What is required:
The listing below holds a line with "ATOM 98 C CA" and a line with "ATOM 106 C C". Reproduce those two lines exactly, plus everything between them.

Supplied data:
****************************************
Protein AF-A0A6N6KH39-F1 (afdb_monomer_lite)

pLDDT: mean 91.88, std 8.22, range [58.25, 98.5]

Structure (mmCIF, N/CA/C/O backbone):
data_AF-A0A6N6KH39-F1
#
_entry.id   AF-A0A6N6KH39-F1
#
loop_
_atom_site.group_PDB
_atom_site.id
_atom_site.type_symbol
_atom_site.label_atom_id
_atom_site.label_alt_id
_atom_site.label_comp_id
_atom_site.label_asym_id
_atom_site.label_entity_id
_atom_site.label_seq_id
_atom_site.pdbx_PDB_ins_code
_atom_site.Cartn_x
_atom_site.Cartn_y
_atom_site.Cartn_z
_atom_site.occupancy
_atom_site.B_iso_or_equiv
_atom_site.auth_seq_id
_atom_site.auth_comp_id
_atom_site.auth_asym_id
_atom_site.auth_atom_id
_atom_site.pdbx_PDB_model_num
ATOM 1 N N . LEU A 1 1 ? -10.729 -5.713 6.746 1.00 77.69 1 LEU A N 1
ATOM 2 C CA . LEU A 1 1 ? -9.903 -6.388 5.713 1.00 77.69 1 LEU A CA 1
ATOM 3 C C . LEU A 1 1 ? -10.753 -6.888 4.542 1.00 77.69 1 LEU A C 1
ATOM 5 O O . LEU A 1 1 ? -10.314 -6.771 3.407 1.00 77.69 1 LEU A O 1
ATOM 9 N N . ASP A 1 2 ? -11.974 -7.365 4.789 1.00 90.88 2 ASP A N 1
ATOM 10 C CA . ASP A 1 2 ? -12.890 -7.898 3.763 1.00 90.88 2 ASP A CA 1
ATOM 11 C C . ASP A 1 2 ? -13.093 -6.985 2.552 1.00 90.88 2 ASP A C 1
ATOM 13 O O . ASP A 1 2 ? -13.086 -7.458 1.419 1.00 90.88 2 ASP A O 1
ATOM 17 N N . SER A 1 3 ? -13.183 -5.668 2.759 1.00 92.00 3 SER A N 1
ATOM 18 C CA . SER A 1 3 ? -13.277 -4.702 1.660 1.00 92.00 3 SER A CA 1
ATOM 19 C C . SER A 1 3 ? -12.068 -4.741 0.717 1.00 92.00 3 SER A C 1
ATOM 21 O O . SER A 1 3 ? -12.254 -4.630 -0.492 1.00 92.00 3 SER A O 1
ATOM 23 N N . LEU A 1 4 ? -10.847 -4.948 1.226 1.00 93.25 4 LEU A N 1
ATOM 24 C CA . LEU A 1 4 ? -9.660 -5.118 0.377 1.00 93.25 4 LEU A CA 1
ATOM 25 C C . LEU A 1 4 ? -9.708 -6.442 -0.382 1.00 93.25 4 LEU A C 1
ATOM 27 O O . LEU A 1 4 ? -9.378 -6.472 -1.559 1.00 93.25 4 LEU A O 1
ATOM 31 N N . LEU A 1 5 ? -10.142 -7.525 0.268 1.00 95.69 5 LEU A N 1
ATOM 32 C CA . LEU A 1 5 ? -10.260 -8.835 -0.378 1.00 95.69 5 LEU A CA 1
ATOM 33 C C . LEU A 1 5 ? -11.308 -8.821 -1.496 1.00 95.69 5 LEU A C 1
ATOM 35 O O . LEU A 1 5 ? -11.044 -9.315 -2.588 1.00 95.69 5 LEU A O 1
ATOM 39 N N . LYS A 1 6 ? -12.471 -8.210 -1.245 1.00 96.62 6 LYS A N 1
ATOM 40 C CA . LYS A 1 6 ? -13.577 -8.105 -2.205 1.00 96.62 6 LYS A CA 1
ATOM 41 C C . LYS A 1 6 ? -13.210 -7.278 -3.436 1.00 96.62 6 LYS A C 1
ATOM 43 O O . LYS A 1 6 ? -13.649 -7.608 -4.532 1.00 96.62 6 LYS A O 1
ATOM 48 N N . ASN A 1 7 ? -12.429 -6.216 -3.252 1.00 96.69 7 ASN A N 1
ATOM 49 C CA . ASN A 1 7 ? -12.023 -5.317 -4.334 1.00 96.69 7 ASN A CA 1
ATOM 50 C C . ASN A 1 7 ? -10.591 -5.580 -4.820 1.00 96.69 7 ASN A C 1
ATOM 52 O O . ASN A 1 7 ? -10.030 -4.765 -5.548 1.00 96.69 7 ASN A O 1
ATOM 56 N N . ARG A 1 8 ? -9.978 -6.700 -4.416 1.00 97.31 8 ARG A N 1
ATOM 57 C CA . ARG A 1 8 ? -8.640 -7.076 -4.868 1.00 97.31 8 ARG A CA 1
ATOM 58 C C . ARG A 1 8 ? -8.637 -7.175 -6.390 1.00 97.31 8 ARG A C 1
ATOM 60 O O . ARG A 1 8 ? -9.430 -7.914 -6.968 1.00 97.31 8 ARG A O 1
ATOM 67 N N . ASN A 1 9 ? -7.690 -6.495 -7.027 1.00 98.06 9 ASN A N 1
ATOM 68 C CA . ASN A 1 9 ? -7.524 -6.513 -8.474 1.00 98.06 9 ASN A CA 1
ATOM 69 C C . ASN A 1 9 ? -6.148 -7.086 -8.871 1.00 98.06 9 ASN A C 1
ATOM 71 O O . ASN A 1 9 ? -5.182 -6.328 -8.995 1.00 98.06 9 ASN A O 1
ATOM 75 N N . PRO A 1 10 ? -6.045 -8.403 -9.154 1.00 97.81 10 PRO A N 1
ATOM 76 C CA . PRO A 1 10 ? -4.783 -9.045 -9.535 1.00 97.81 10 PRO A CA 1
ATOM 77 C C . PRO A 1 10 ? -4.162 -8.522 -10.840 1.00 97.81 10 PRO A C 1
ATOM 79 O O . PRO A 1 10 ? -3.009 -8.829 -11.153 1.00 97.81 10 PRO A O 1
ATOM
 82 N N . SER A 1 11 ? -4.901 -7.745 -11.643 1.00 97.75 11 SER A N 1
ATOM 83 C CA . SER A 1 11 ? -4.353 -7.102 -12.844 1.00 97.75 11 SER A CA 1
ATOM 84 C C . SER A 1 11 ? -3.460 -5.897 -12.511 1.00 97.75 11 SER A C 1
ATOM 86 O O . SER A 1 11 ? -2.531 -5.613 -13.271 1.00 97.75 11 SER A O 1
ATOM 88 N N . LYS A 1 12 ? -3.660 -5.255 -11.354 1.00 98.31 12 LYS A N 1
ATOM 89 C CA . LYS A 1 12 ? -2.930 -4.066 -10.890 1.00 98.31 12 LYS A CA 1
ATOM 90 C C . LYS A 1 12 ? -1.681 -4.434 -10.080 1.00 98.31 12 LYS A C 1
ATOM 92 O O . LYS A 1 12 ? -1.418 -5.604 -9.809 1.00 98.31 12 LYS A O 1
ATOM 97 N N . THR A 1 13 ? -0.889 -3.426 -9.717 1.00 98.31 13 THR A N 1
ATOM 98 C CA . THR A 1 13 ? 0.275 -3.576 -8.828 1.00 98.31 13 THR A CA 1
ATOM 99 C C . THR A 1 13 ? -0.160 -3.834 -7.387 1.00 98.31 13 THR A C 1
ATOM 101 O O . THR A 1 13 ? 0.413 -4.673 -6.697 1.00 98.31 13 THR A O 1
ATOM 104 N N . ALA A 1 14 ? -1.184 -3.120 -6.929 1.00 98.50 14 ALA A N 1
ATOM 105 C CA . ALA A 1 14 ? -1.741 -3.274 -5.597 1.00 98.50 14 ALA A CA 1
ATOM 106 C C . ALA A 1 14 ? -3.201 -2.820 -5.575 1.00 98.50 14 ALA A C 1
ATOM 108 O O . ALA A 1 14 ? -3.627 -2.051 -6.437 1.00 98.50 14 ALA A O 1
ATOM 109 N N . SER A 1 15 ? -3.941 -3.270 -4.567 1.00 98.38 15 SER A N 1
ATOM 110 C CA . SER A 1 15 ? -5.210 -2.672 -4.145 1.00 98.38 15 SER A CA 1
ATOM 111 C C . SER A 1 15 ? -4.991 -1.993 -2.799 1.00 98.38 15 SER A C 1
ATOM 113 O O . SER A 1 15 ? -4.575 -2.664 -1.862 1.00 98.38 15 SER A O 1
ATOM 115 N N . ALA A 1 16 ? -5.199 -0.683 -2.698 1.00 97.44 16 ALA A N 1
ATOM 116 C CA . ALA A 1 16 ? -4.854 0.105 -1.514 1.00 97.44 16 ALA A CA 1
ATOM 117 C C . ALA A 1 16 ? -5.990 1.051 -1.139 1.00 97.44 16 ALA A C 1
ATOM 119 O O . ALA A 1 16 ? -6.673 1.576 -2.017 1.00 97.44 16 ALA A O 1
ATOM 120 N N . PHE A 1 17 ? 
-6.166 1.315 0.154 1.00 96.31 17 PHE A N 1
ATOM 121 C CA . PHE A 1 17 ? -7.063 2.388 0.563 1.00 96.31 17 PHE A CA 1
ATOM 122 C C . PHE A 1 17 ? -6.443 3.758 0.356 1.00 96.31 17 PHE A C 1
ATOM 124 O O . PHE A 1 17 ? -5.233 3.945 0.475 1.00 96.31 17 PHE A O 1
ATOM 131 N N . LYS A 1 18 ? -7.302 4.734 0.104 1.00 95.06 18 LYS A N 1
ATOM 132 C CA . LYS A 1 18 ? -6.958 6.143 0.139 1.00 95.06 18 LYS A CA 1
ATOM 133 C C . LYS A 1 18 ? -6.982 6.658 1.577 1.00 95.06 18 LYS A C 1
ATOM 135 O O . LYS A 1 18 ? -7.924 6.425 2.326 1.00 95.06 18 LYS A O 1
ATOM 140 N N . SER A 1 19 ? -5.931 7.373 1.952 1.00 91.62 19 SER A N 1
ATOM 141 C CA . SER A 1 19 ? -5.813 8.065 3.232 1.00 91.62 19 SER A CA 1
****************************************
Completed task:
ATOM 98 C CA . THR A 1 13 ? 0.275 -3.576 -8.828 1.00 98.31 13 THR A CA 1
ATOM 99 C C . THR A 1 13 ? -0.160 -3.834 -7.387 1.00 98.31 13 THR A C 1
ATOM 101 O O . THR A 1 13 ? 0.413 -4.673 -6.697 1.00 98.31 13 THR A O 1
ATOM 104 N N . ALA A 1 14 ? -1.184 -3.120 -6.929 1.00 98.50 14 ALA A N 1
ATOM 105 C CA . ALA A 1 14 ? -1.741 -3.274 -5.597 1.00 98.50 14 ALA A CA 1
ATOM 106 C C . ALA A 1 14 ? -3.201 -2.820 -5.575 1.00 98.50 14 ALA A C 1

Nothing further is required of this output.